Наверное, не может. Точнее это сумел бы объяснить мулла, но какая же дура ему о таком расскажет?
Даже дурак не расскажет, если иметь в виду «цветков». Потому что Маленький Тюльпан с Шафраном тоже о молитве забыли, пребывая в горести и слезном отчаянии. Вот сейчас завершится Магриб и войдут доверенные слуги, а то и сама хасеки… Что тогда с ними, «цветками», будет?!

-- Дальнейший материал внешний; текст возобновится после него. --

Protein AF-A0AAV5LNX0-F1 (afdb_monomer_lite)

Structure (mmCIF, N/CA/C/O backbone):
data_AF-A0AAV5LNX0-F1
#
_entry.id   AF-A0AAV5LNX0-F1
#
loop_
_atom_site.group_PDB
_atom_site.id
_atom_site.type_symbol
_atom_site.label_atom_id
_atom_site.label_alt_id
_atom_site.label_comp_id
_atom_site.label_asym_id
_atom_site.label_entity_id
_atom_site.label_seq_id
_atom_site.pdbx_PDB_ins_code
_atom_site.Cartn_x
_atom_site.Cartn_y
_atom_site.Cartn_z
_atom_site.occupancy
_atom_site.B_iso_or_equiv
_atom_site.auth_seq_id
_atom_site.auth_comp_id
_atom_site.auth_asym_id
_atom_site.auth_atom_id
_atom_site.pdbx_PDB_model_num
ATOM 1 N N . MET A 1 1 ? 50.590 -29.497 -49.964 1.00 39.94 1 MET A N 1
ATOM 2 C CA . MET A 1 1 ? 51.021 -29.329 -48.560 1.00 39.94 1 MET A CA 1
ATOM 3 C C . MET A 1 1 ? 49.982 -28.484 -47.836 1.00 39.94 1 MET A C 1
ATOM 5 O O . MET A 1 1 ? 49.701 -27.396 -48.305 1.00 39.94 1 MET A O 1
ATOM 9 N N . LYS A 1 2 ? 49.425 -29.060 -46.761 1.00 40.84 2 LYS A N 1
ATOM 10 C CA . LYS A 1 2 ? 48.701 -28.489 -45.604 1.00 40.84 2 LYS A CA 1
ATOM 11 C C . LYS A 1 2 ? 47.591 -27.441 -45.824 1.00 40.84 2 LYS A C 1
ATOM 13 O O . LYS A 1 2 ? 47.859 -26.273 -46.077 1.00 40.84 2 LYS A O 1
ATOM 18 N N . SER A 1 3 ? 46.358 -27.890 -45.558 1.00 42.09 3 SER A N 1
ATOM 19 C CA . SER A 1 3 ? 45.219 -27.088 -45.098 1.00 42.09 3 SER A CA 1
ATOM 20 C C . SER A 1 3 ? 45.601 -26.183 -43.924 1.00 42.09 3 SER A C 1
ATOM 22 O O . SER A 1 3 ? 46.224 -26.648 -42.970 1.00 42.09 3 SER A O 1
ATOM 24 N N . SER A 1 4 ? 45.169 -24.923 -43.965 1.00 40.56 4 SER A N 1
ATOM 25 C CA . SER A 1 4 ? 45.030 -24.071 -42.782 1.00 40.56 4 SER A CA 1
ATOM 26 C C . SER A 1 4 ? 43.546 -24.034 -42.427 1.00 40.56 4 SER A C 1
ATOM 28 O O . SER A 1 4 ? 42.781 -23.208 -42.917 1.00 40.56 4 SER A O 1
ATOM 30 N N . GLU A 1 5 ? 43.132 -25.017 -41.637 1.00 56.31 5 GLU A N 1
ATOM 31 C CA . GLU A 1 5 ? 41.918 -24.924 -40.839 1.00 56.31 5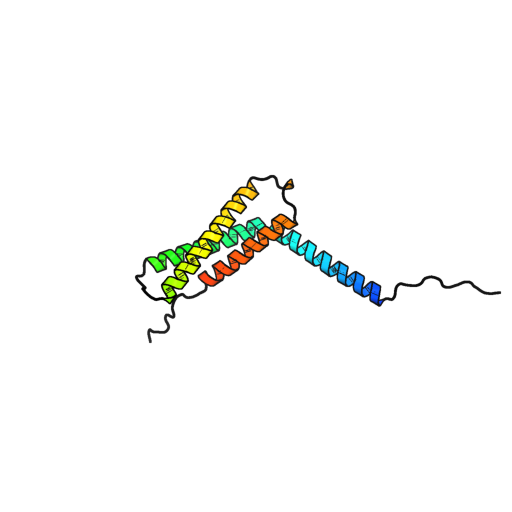 GLU A CA 1
ATOM 32 C C . GLU A 1 5 ? 42.269 -24.346 -39.467 1.00 56.31 5 GLU A C 1
ATOM 34 O O . GLU A 1 5 ? 43.387 -24.498 -38.979 1.00 56.31 5 GLU A O 1
ATOM 39 N N . PHE A 1 6 ? 41.242 -23.789 -38.831 1.00 44.81 6 PHE A N 1
ATOM 40 C CA . PHE A 1 6 ? 41.147 -23.565 -37.392 1.00 44.81 6 PHE A CA 1
ATOM 41 C C . PHE A 1 6 ? 41.818 -22.313 -36.813 1.00 44.81 6 PHE A C 1
ATOM 43 O O . PHE A 1 6 ? 42.911 -22.323 -36.262 1.00 44.81 6 PHE A O 1
ATOM 50 N N . GLY A 1 7 ? 41.034 -21.237 -36.850 1.00 45.94 7 GLY A N 1
ATOM 51 C CA . GLY A 1 7 ? 41.112 -20.105 -35.931 1.00 45.94 7 GLY A CA 1
ATOM 52 C C . GLY A 1 7 ? 39.711 -19.557 -35.656 1.00 45.94 7 GLY A C 1
ATOM 53 O O . GLY A 1 7 ? 39.477 -18.358 -35.742 1.00 45.94 7 GLY A O 1
ATOM 54 N N . LYS A 1 8 ? 38.732 -20.446 -35.440 1.00 47.62 8 LYS A N 1
ATOM 55 C CA . LYS A 1 8 ? 37.453 -20.080 -34.821 1.00 47.62 8 LYS A CA 1
ATOM 56 C C . LYS A 1 8 ? 37.539 -20.541 -33.380 1.00 47.62 8 LYS A C 1
ATOM 58 O O . LYS A 1 8 ? 36.979 -21.577 -33.029 1.00 47.62 8 LYS A O 1
ATOM 63 N N . ASP A 1 9 ? 38.288 -19.785 -32.588 1.00 48.16 9 ASP A N 1
ATOM 64 C CA . ASP A 1 9 ? 38.277 -19.906 -31.138 1.00 48.16 9 ASP A CA 1
ATOM 65 C C . ASP A 1 9 ? 36.878 -19.519 -30.668 1.00 48.16 9 ASP A C 1
ATOM 67 O O . ASP A 1 9 ? 36.518 -18.363 -30.446 1.00 48.16 9 ASP A O 1
ATOM 71 N N . PHE A 1 10 ? 36.043 -20.547 -30.655 1.00 50.75 10 PHE A N 1
ATOM 72 C CA . PHE A 1 10 ? 34.728 -20.575 -30.076 1.00 50.75 10 PHE A CA 1
ATOM 73 C C . PHE A 1 10 ? 34.921 -20.211 -28.607 1.00 50.75 10 PHE A C 1
ATOM 75 O O . PHE A 1 10 ? 35.595 -20.933 -27.869 1.00 50.75 10 PHE A O 1
ATOM 82 N N . LEU A 1 11 ? 34.380 -19.059 -28.203 1.00 54.97 11 LEU A N 1
ATOM 83 C CA . LEU A 1 11 ? 34.300 -18.666 -26.800 1.00 54.97 11 LEU A CA 1
ATOM 84 C C . LEU A 1 11 ? 33.888 -19.892 -25.970 1.00 54.97 11 LEU A C 1
ATOM 86 O O . LEU A 1 11 ? 32.933 -20.578 -26.355 1.00 54.97 11 LEU A O 1
ATOM 90 N N . PRO A 1 12 ? 34.593 -20.205 -24.869 1.00 56.06 12 PRO A N 1
ATOM 91 C CA . PRO A 1 12 ? 34.331 -21.414 -24.109 1.00 56.06 12 PRO A CA 1
ATOM 92 C C . PRO A 1 12 ? 32.857 -21.423 -23.709 1.00 56.06 12 PRO A C 1
ATOM 94 O O . PRO A 1 12 ? 32.350 -20.452 -23.153 1.00 56.06 12 PRO A O 1
ATOM 97 N N . ASN A 1 13 ? 32.166 -22.518 -24.024 1.00 61.22 13 ASN A N 1
ATOM 98 C CA . ASN A 1 13 ? 30.714 -22.696 -23.904 1.00 61.22 13 ASN A CA 1
ATOM 99 C C . ASN A 1 13 ? 30.152 -22.265 -22.524 1.00 61.22 13 ASN A C 1
ATOM 101 O O . ASN A 1 13 ? 29.013 -21.819 -22.408 1.00 61.22 13 ASN A O 1
ATOM 105 N N . ALA A 1 14 ? 30.986 -22.326 -21.478 1.00 59.56 14 ALA A N 1
ATOM 106 C CA . ALA A 1 14 ? 30.696 -21.825 -20.136 1.00 59.56 14 ALA A CA 1
ATOM 107 C C . ALA A 1 14 ? 30.527 -20.292 -20.059 1.00 59.56 14 ALA A C 1
ATOM 109 O O . ALA A 1 14 ? 29.608 -19.815 -19.403 1.00 59.56 14 ALA A O 1
ATOM 110 N N . ALA A 1 15 ? 31.359 -19.509 -20.755 1.00 62.66 15 ALA A N 1
ATOM 111 C CA . ALA A 1 15 ? 31.242 -18.049 -20.811 1.00 62.66 15 ALA A CA 1
ATOM 112 C C . ALA A 1 15 ? 29.982 -17.609 -21.576 1.00 62.66 15 ALA A C 1
ATOM 114 O O . ALA A 1 15 ? 29.308 -16.663 -21.168 1.00 62.66 15 ALA A O 1
ATOM 115 N N . ALA A 1 16 ? 29.620 -18.339 -22.638 1.00 68.00 16 ALA A N 1
ATOM 116 C CA . ALA A 1 16 ? 28.358 -18.141 -23.348 1.00 68.00 16 ALA A CA 1
ATOM 117 C C . ALA A 1 16 ? 27.145 -18.474 -22.455 1.00 68.00 16 ALA A C 1
ATOM 119 O O . ALA A 1 16 ? 26.186 -17.704 -22.419 1.00 68.00 16 ALA A O 1
ATOM 120 N N . GLY A 1 17 ? 27.213 -19.561 -21.675 1.00 73.69 17 GLY A N 1
ATOM 121 C CA . GLY A 1 17 ? 26.192 -19.917 -20.683 1.00 73.69 17 GLY A CA 1
ATOM 122 C C . GLY A 1 17 ? 25.995 -18.842 -19.605 1.00 73.69 17 GLY A C 1
ATOM 123 O O . GLY A 1 17 ? 24.863 -18.434 -19.342 1.00 73.69 17 GLY A O 1
ATOM 124 N N . THR A 1 18 ? 27.086 -18.313 -19.041 1.00 80.38 18 THR A N 1
ATOM 125 C CA . THR A 1 18 ? 27.054 -17.229 -18.041 1.00 80.38 18 THR A CA 1
ATOM 126 C C . THR A 1 18 ? 26.495 -15.923 -18.609 1.00 80.38 18 THR A C 1
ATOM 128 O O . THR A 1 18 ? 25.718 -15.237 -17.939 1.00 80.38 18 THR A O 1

А уж когда они узнали, что прямо сейчас шелк есть только для одного тюрбана и серьги тоже лишь завтра будут, отчаяние их возросло стократно, а стенания и вопли разнеслись по всему гаремному крылу. До такой степени, что это могло оказаться опасным. Прежде всего, конечно, для самих полумальчишек, но они об этом не давали себе труда задуматься.
Сестрам пришлось бежать к Басак-ханум, всячески улещивать ее (а она ворчала: да что за глупости, до утра, что ли, обождать нельзя), выпрашивать у нее ключи. Когда же няня отказалась, они отправились вместе с ней в малый гардероб, рылись там в сундуках, а потом еще и ларец с личными украшениями открыли… Но нашли. И отрез шелка точно такого же цвета нашли, и, конечно, серьги подыскали ему в тон.